Solidarity among UAW members working for the same company in different sites should be a given, not something we have to fight to achieve.
The vote totals at the various locals were kept under wraps so that supposedly we wouldn’t influence the vote at another site. When voting was completed the contract passed by 56%.
We have been under the new contract for little more than a month. With a downturn in production management choose to implement indefinite layoffs rather than send workers to educational classes. (Management used to claim that the “average” worker would receive 44 hours of education/training a year.)
So far 100 have been laid off. I’m sure this is done to keep us in fear for our jobs. I tell everyone I know who is laid off they should be sure to enjoy the break, and I hope to see them after the regular July retooling shutdown.
The Five Zeros
As for the hi-lo driver wearing the “R.I.P. UAW” T-shirt, I told him that I hoped the tombstone message wasn’t true. I said we had to work to make our union more democratic.
Another worker said she’d heard there’s another T-shirt out there that has “the 5 zeros.” (This is a reference to management’s 5-zero campaign for quality and on-time delivery.) The zeros are pictures of union officials that supported the contract.
The most popular T-shirt reflects a gallows humor.

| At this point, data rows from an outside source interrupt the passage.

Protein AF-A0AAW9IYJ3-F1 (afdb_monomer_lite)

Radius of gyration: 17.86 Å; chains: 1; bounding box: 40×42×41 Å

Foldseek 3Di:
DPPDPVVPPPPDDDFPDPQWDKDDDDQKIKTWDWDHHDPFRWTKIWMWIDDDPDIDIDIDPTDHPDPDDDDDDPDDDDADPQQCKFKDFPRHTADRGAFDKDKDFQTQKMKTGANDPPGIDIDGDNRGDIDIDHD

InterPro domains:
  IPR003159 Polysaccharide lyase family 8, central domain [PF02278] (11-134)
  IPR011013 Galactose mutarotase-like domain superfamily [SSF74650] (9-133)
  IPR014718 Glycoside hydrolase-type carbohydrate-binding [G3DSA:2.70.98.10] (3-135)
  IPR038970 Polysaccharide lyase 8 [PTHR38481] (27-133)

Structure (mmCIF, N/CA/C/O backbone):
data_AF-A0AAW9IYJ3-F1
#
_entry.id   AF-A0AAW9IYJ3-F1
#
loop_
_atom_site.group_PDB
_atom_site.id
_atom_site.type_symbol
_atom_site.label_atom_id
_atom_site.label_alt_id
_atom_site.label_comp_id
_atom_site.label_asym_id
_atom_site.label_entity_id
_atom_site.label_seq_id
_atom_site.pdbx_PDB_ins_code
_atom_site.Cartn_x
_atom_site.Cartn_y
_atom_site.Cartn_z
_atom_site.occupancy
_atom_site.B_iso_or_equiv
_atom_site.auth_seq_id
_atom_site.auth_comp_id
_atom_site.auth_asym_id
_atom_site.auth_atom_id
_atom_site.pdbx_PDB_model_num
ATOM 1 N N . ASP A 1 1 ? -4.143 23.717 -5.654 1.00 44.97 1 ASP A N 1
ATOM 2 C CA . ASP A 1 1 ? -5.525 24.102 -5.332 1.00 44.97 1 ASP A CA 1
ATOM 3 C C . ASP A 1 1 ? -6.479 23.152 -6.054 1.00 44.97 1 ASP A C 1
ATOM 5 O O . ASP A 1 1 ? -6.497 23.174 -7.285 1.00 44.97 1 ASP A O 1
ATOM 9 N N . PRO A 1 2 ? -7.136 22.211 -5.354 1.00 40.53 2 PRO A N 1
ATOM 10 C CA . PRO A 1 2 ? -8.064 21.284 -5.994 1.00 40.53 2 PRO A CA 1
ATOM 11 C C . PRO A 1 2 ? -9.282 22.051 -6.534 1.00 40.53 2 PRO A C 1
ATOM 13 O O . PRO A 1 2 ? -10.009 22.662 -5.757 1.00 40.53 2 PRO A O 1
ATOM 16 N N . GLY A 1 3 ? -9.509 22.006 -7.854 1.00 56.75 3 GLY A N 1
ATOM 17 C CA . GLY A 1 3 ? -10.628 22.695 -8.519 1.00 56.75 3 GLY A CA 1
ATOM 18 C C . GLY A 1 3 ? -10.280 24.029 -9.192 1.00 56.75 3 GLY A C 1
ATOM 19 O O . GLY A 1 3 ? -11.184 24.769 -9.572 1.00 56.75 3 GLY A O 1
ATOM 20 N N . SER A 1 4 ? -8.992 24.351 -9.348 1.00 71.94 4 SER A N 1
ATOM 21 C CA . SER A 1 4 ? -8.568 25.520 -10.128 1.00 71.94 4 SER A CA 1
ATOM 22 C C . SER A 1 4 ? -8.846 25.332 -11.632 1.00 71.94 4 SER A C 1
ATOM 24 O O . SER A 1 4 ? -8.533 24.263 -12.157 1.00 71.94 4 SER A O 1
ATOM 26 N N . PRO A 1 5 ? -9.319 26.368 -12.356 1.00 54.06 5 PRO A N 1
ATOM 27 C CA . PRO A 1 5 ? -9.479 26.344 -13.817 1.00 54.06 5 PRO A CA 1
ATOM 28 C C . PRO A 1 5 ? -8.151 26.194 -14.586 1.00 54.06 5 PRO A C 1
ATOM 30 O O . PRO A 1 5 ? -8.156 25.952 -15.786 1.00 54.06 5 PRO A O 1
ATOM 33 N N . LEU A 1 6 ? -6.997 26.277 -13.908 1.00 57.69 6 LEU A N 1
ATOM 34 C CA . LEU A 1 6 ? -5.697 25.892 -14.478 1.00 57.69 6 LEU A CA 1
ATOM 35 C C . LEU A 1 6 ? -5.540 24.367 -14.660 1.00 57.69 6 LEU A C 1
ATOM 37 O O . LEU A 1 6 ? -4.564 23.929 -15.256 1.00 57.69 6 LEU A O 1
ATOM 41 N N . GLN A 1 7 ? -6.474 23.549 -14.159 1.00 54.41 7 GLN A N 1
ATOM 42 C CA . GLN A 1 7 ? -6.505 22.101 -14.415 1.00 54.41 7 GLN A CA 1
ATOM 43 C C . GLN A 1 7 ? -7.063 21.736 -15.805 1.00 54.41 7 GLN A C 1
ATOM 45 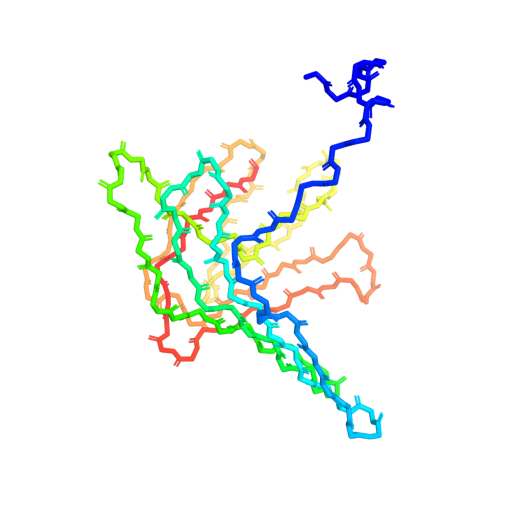O O . GLN A 1 7 ? -7.003 20.565 -16.171 1.00 54.41 7 GLN A O 1
ATOM 50 N N . ASP A 1 8 ? -7.570 22.708 -16.577 1.00 51.88 8 ASP A N 1
ATOM 51 C CA . ASP A 1 8 ? -8.135 22.494 -17.921 1.00 51.88 8 ASP A CA 1
ATOM 52 C C . ASP A 1 8 ? -7.074 22.469 -19.044 1.00 51.88 8 ASP A C 1
ATOM 54 O O . ASP A 1 8 ? -7.402 22.259 -20.214 1.00 51.88 8 ASP A O 1
ATOM 58 N N . GLU A 1 9 ? -5.788 22.651 -18.721 1.00 57.97 9 GLU A N 1
ATOM 59 C CA . GLU A 1 9 ? -4.709 22.345 -19.661 1.00 57.97 9 GLU A CA 1
ATOM 60 C C . GLU A 1 9 ? -4.524 20.826 -19.777 1.00 57.97 9 GLU A C 1
ATOM 62 O O . GLU A 1 9 ? -4.504 20.086 -18.794 1.00 57.97 9 GLU A O 1
ATOM 67 N N . VAL A 1 10 ? -4.380 20.339 -21.007 1.00 54.78 10 VAL A N 1
ATOM 68 C CA . VAL A 1 10 ? -4.149 18.921 -21.294 1.00 54.78 10 VAL A CA 1
ATOM 69 C C . VAL A 1 10 ? -2.739 18.524 -20.822 1.00 54.78 10 VAL A C 1
ATOM 71 O O . VAL A 1 10 ? -1.789 18.545 -21.597 1.00 54.78 10 VAL A O 1
ATOM 74 N N . TYR A 1 11 ? -2.599 18.133 -19.553 1.00 56.31 11 TYR A N 1
ATOM 75 C CA . TYR A 1 11 ? -1.363 17.610 -18.945 1.00 56.31 11 TYR A CA 1
ATOM 76 C C . TYR A 1 11 ? -1.145 16.108 -19.223 1.00 56.31 11 TYR A C 1
ATOM 78 O O . TYR A 1 11 ? -0.775 15.349 -18.327 1.00 56.31 11 TYR A O 1
ATOM 86 N N . TYR A 1 12 ? -1.397 15.620 -20.442 1.00 58.16 12 TYR A N 1
ATOM 87 C CA . TYR A 1 12 ? -1.027 14.237 -20.773 1.00 58.16 12 TYR A CA 1
ATOM 88 C C . TYR A 1 12 ? 0.413 14.197 -21.262 1.00 58.16 12 TYR A C 1
ATOM 90 O O . TYR A 1 12 ? 0.697 14.290 -22.455 1.00 58.16 12 TYR A O 1
ATOM 98 N N . GLU A 1 13 ? 1.331 14.056 -20.315 1.00 74.69 13 GLU A N 1
ATOM 99 C CA . GLU A 1 13 ? 2.732 13.806 -20.610 1.00 74.69 13 GLU A CA 1
ATOM 100 C C . GLU A 1 13 ? 3.011 12.305 -20.628 1.00 74.69 13 GLU A C 1
ATOM 102 O O . GLU A 1 13 ? 2.619 11.559 -19.730 1.00 74.69 13 GLU A O 1
ATOM 107 N N . LEU A 1 14 ? 3.689 11.851 -21.681 1.00 85.25 14 LEU A N 1
ATOM 108 C CA . LEU A 1 14 ? 4.180 10.483 -21.755 1.00 85.25 14 LEU A CA 1
ATOM 109 C C . LEU A 1 14 ? 5.441 10.359 -20.896 1.00 85.25 14 LEU A C 1
ATOM 111 O O . LEU A 1 14 ? 6.331 11.208 -20.970 1.00 85.25 14 LEU A O 1
ATOM 115 N N . GLY A 1 15 ? 5.532 9.279 -20.120 1.00 89.31 15 GLY A N 1
ATOM 116 C CA . GLY A 1 15 ? 6.800 8.864 -19.521 1.00 89.31 15 GLY A CA 1
ATOM 117 C C . GLY A 1 15 ? 7.820 8.456 -20.593 1.00 89.31 15 GLY A C 1
ATOM 118 O O . GLY A 1 15 ? 7.475 8.238 -21.756 1.00 89.31 15 GLY A O 1
ATOM 119 N N . ASN A 1 16 ? 9.082 8.310 -20.197 1.00 93.62 16 ASN A N 1
ATOM 120 C CA . ASN A 1 16 ? 10.164 7.892 -21.093 1.00 93.62 16 ASN A CA 1
ATOM 121 C C . ASN A 1 16 ? 10.114 6.388 -21.419 1.00 93.62 16 ASN A C 1
ATOM 123 O O . ASN A 1 16 ? 10.707 5.948 -22.405 1.00 93.62 16 ASN A O 1
ATOM 127 N N . SER A 1 17 ? 9.427 5.585 -20.598 1.00 94.31 17 SER A N 1
ATOM 128 C CA . SER A 1 17 ? 9.288 4.144 -20.824 1.00 94.31 17 SER A CA 1
ATOM 129 C C . SER A 1 17 ? 8.094 3.810 -21.718 1.00 94.31 17 SER A C 1
ATOM 131 O O . SER A 1 17 ? 6.989 4.321 -21.551 1.00 94.31 17 SER A O 1
ATOM 133 N N . ASN A 1 18 ? 8.300 2.864 -22.635 1.00 94.81 18 ASN A N 1
ATOM 134 C CA . ASN A 1 18 ? 7.237 2.264 -23.443 1.00 94.81 18 ASN A CA 1
ATOM 135 C C . ASN A 1 18 ? 6.637 0.992 -22.804 1.00 94.81 18 ASN A C 1
ATOM 137 O O . ASN A 1 18 ? 5.822 0.303 -23.433 1.00 94.81 18 ASN A O 1
ATOM 141 N N . TRP A 1 19 ? 7.043 0.656 -21.575 1.00 96.69 19 TRP A N 1
ATOM 142 C CA . TRP A 1 19 ? 6.584 -0.527 -20.857 1.00 96.69 19 TRP A CA 1
ATOM 143 C C . TRP A 1 19 ? 5.419 -0.182 -19.923 1.00 96.69 19 TRP A C 1
ATOM 145 O O . TRP A 1 19 ? 5.583 0.060 -18.730 1.00 96.69 19 TRP A O 1
ATOM 155 N N . SER A 1 20 ? 4.215 -0.161 -20.493 1.00 96.69 20 SER A N 1
ATOM 156 C CA . SER A 1 20 ? 2.947 -0.079 -19.762 1.00 96.69 20 SER A CA 1
ATOM 157 C C . SER A 1 20 ? 1.930 -0.977 -20.455 1.00 96.69 20 SER A C 1
ATOM 159 O O . SER A 1 20 ? 1.463 -0.673 -21.556 1.00 96.69 20 SER A O 1
ATOM 161 N N . ARG A 1 21 ? 1.700 -2.171 -19.898 1.00 97.50 21 ARG A N 1
ATOM 162 C CA . ARG A 1 21 ? 0.947 -3.250 -20.559 1.00 97.50 21 ARG A CA 1
ATOM 163 C C . ARG A 1 21 ? 0.260 -4.151 -19.541 1.00 97.50 21 ARG A C 1
ATOM 165 O O . ARG A 1 21 ? 0.553 -4.124 -18.350 1.00 97.50 21 ARG A O 1
ATOM 172 N N . GLY A 1 22 ? -0.623 -5.006 -20.037 1.00 98.19 22 GLY A N 1
ATOM 173 C CA . GLY A 1 22 ? -1.219 -6.075 -19.253 1.00 98.19 22 GLY A CA 1
ATOM 174 C C . GLY A 1 22 ? -1.751 -7.199 -20.128 1.00 98.19 22 GLY A C 1
ATOM 175 O O . GLY A 1 22 ? -1.798 -7.089 -21.354 1.00 98.19 22 GLY A O 1
ATOM 176 N N . THR A 1 23 ? -2.144 -8.286 -19.481 1.00 98.50 23 THR A N 1
ATOM 177 C CA . THR A 1 23 ? -2.824 -9.431 -20.086 1.00 98.50 23 THR A CA 1
ATOM 178 C C . THR A 1 23 ? -3.914 -9.937 -19.147 1.00 98.50 23 THR A C 1
ATOM 180 O O . THR A 1 23 ? -3.899 -9.643 -17.949 1.00 98.50 23 THR A O 1
ATOM 183 N N . LYS A 1 24 ? -4.860 -10.711 -19.680 1.00 98.00 24 LYS A N 1
ATOM 184 C CA . LYS A 1 24 ? -5.905 -11.364 -18.888 1.00 98.00 24 LYS A CA 1
ATOM 185 C C . LYS A 1 24 ? -6.043 -12.837 -19.243 1.00 98.00 24 LYS A C 1
ATOM 187 O O . LYS A 1 24 ? -5.864 -13.223 -20.396 1.00 98.00 24 LYS A O 1
ATOM 192 N N . LEU A 1 25 ? -6.439 -13.630 -18.255 1.00 97.19 25 LEU A N 1
ATOM 193 C CA . LEU A 1 25 ? -6.833 -15.024 -18.401 1.00 97.19 25 LEU A CA 1
ATOM 194 C C . LEU A 1 25 ? -8.189 -15.222 -17.722 1.00 97.19 25 LEU A C 1
ATOM 196 O O . LEU A 1 25 ? -8.267 -15.369 -16.507 1.00 97.19 25 LEU A O 1
ATOM 200 N N . VAL A 1 26 ? -9.262 -15.243 -18.516 1.00 95.62 26 VAL A N 1
ATOM 201 C CA . VAL A 1 26 ? -10.647 -15.349 -18.024 1.00 95.62 26 VAL A CA 1
ATOM 202 C C . VAL A 1 26 ? -10.959 -14.235 -17.009 1.00 95.62 26 VAL A C 1
ATOM 204 O O . VAL A 1 26 ? -11.109 -13.085 -17.424 1.00 95.62 26 VAL A O 1
ATOM 207 N N . VAL A 1 27 ? -11.035 -14.565 -15.713 1.00 95.75 27 VAL A N 1
ATOM 208 C CA . VAL A 1 27 ? -11.298 -13.640 -14.596 1.00 95.75 27 VAL A CA 1
ATOM 209 C C . VAL A 1 27 ? -10.022 -13.122 -13.924 1.00 95.75 27 VAL A C 1
ATOM 211 O O . VAL A 1 27 ? -10.106 -12.267 -13.052 1.00 95.75 27 VAL A O 1
ATOM 214 N N . TYR A 1 28 ? -8.850 -13.616 -14.322 1.00 98.06 28 TYR A N 1
ATOM 215 C CA . TYR A 1 28 ? -7.555 -13.216 -13.777 1.00 98.06 28 TYR A CA 1
ATOM 216 C C . TYR A 1 28 ? -6.874 -12.182 -14.674 1.00 98.06 28 TYR A C 1
ATOM 218 O O . TYR A 1 28 ? -7.057 -12.183 -15.897 1.00 98.06 28 TYR A O 1
ATOM 226 N N . GLY A 1 29 ? -6.043 -11.328 -14.085 1.00 98.38 29 GLY A N 1
ATOM 227 C CA . GLY A 1 29 ? -5.320 -10.281 -14.799 1.00 98.38 29 GLY A CA 1
ATOM 228 C C . GLY A 1 29 ? -3.905 -10.079 -14.279 1.00 98.38 29 GLY A C 1
ATOM 229 O O . GLY A 1 29 ? -3.617 -10.318 -13.111 1.00 98.38 29 GLY A O 1
ATOM 230 N N . ALA A 1 30 ? -3.023 -9.612 -15.154 1.00 98.69 30 ALA A N 1
ATOM 231 C CA . ALA A 1 30 ? -1.726 -9.081 -14.769 1.00 98.69 30 ALA A CA 1
ATOM 232 C C . ALA A 1 30 ? -1.474 -7.781 -15.530 1.00 98.69 30 ALA A C 1
ATOM 234 O O . ALA A 1 30 ? -1.674 -7.718 -16.744 1.00 98.69 30 ALA A O 1
ATOM 235 N N . ALA A 1 31 ? -1.022 -6.753 -14.825 1.00 98.75 31 ALA A N 1
ATOM 236 C CA . ALA A 1 31 ? -0.646 -5.466 -15.387 1.00 98.75 31 ALA A CA 1
ATOM 237 C C . ALA A 1 31 ? 0.721 -5.046 -14.856 1.00 98.75 31 ALA A C 1
ATOM 239 O O . ALA A 1 31 ? 1.107 -5.399 -13.742 1.00 98.75 31 ALA A O 1
ATOM 240 N N . GLY A 1 32 ? 1.445 -4.263 -15.639 1.00 98.69 32 GLY A N 1
ATOM 241 C CA . GLY A 1 32 ? 2.717 -3.713 -15.224 1.00 98.69 32 GLY A CA 1
ATOM 242 C C . GLY A 1 32 ? 3.012 -2.382 -15.890 1.00 98.69 32 GLY A C 1
ATOM 243 O O . GLY A 1 32 ? 2.575 -2.111 -17.009 1.00 98.69 32 GLY A O 1
ATOM 244 N N . MET A 1 33 ? 3.766 -1.565 -15.166 1.00 98.50 33 MET A N 1
ATOM 245 C CA . MET A 1 33 ? 4.249 -0.266 -15.596 1.00 98.50 33 MET A CA 1
ATOM 246 C C . MET A 1 33 ? 5.680 -0.064 -15.099 1.00 98.50 33 MET A C 1
ATOM 248 O O . MET A 1 33 ? 5.969 -0.273 -13.919 1.00 98.50 33 MET A O 1
ATOM 252 N N . GLN A 1 34 ? 6.562 0.380 -15.986 1.00 98.19 34 GLN A N 1
ATOM 253 C CA . GLN A 1 34 ? 7.845 0.943 -15.599 1.00 98.19 34 GLN A CA 1
ATOM 254 C C . GLN A 1 34 ? 7.664 2.454 -15.463 1.00 98.19 34 GLN A C 1
ATOM 256 O O . GLN A 1 34 ? 7.382 3.144 -16.440 1.00 98.19 34 GLN A O 1
ATOM 261 N N . ILE A 1 35 ? 7.798 2.953 -14.238 1.00 96.81 35 ILE A N 1
ATOM 262 C CA . ILE A 1 35 ? 7.877 4.380 -13.953 1.00 96.81 35 ILE A CA 1
ATOM 263 C C . ILE A 1 35 ? 9.256 4.861 -14.399 1.00 96.81 35 ILE A C 1
ATOM 265 O O . ILE A 1 35 ? 10.278 4.368 -13.919 1.00 96.81 35 ILE A O 1
ATOM 269 N N . ASP A 1 36 ? 9.239 5.797 -15.338 1.00 95.19 36 ASP A N 1
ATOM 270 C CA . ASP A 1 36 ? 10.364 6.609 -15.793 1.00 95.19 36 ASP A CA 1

Above the graphic of a prisoner in jail is written the name of our employer, below it says “24/7 LOCKDOWN.”
It’s true that we didn’t “win” the fight for a decent contract. Management is not only laying off on a weekly basis but also attempting to write everyone up for any violation or perceived violation of the shop rules.

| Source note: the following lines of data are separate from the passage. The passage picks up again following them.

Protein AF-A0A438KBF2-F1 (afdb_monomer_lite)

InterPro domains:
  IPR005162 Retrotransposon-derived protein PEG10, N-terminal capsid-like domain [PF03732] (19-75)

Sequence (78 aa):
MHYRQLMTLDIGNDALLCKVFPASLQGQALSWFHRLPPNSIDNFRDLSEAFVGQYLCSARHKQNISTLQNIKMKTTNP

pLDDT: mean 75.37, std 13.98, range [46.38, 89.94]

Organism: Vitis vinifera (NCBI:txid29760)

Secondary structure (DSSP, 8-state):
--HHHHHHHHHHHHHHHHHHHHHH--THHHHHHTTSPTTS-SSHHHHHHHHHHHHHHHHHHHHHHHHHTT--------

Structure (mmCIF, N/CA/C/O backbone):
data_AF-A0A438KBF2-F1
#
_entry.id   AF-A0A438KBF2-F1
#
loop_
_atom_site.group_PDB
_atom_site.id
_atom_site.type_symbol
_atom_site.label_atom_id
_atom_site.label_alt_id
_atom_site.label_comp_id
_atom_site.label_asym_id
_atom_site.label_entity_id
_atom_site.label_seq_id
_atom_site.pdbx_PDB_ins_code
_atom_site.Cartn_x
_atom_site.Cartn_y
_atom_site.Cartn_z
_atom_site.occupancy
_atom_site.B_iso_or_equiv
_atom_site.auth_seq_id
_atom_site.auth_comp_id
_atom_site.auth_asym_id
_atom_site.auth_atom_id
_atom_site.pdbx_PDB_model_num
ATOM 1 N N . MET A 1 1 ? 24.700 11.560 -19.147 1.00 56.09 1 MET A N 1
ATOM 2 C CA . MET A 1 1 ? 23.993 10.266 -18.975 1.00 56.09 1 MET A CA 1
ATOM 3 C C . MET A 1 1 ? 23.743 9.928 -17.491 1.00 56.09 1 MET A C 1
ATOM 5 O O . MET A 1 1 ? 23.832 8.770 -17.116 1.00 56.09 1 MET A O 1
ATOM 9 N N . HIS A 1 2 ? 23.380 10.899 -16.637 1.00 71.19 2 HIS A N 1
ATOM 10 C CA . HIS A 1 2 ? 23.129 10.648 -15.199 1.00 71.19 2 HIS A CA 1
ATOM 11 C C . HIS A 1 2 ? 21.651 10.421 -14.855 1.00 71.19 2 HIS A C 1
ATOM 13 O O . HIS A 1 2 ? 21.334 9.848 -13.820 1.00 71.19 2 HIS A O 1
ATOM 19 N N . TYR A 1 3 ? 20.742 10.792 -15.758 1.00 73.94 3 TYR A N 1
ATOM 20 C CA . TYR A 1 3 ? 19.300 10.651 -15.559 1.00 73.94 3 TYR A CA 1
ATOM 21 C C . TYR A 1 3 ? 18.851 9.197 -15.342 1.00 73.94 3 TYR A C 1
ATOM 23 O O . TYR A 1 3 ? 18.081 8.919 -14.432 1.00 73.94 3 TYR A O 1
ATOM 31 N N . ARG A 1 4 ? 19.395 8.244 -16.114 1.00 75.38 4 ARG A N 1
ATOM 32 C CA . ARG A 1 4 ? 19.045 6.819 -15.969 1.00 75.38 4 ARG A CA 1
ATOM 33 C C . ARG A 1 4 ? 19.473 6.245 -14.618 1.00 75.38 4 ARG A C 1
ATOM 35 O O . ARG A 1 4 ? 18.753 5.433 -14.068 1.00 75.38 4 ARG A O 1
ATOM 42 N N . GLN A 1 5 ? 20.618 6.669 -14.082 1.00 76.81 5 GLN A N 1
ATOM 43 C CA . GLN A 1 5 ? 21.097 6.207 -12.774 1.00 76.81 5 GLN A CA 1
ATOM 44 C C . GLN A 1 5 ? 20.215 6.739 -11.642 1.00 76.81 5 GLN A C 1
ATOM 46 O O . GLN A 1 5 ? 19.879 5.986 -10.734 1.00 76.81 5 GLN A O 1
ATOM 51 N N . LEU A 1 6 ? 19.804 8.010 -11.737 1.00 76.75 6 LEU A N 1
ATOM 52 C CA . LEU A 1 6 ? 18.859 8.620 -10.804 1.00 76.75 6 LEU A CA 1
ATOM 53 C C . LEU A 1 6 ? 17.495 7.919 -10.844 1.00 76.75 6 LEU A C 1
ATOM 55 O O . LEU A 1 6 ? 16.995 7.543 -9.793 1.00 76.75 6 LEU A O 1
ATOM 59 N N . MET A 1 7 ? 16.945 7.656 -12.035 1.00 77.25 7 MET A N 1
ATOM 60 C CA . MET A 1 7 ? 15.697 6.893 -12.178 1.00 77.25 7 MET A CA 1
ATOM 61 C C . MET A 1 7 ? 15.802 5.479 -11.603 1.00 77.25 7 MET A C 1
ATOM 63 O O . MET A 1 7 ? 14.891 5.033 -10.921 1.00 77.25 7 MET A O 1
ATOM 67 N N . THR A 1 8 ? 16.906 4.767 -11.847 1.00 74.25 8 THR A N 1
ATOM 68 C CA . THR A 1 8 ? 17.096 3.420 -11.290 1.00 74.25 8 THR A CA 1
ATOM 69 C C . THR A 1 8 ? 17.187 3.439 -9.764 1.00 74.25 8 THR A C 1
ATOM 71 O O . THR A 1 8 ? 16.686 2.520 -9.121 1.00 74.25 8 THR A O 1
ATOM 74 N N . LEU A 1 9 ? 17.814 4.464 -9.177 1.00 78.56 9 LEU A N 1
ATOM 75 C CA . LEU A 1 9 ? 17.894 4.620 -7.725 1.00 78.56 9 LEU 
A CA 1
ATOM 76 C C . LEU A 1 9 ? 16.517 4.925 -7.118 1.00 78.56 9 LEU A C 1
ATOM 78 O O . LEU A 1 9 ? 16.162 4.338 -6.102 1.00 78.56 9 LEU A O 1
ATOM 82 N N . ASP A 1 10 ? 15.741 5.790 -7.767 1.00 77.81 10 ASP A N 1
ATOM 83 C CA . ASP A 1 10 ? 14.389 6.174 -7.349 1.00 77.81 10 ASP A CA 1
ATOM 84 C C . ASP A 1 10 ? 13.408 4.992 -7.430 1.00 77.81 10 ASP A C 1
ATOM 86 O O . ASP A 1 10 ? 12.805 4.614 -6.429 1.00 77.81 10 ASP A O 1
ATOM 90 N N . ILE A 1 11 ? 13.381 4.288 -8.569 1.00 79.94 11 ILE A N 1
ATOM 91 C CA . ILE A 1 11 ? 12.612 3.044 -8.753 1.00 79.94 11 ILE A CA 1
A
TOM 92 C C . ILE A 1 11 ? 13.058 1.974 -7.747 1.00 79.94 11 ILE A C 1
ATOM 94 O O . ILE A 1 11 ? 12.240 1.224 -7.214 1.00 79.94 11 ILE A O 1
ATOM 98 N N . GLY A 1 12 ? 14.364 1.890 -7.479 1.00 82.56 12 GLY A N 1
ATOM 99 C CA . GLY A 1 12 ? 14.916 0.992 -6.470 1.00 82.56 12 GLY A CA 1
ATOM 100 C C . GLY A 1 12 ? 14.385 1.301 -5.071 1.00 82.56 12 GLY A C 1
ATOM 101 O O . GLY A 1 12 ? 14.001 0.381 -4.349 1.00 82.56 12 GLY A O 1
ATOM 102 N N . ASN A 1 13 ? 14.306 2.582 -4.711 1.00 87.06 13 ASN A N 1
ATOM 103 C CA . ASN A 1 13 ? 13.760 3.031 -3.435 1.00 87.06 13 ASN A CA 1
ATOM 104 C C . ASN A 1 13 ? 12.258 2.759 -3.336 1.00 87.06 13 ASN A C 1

In the past, a worker who was chronically late was reprimanded. Now a favorite tactic is to write up everyone who comes to work a couple of minutes late everytime it occurs. One afternoon a crane hit the overpass on the I-75 freeway near the plant and traffic was backed up for seven miles. It was such a big accident CNN covered it on the national news. That day at least thirty workers were written up for reporting to work late!
Every three months AAM presents the company’s quarterly report at shift meetings. At least two were interrupted by booing when management laid out their draconian absentee policy.
Not only were workers enraged about the policy, but even more so because management saw us as machinery. Later I talked with various coworkers and confirmed my impression that if the contract vote were to take place now, there would be an even stronger “no” vote.
It’s clear the bull’s eye is on our backs and we can’t count on most elected or appointed reps. Is it possible that a newer layer of leadership can develop from the strike and contract vote, one willing to take positions based on our real needs, not on what will get them brownie points with the-powers-that-be?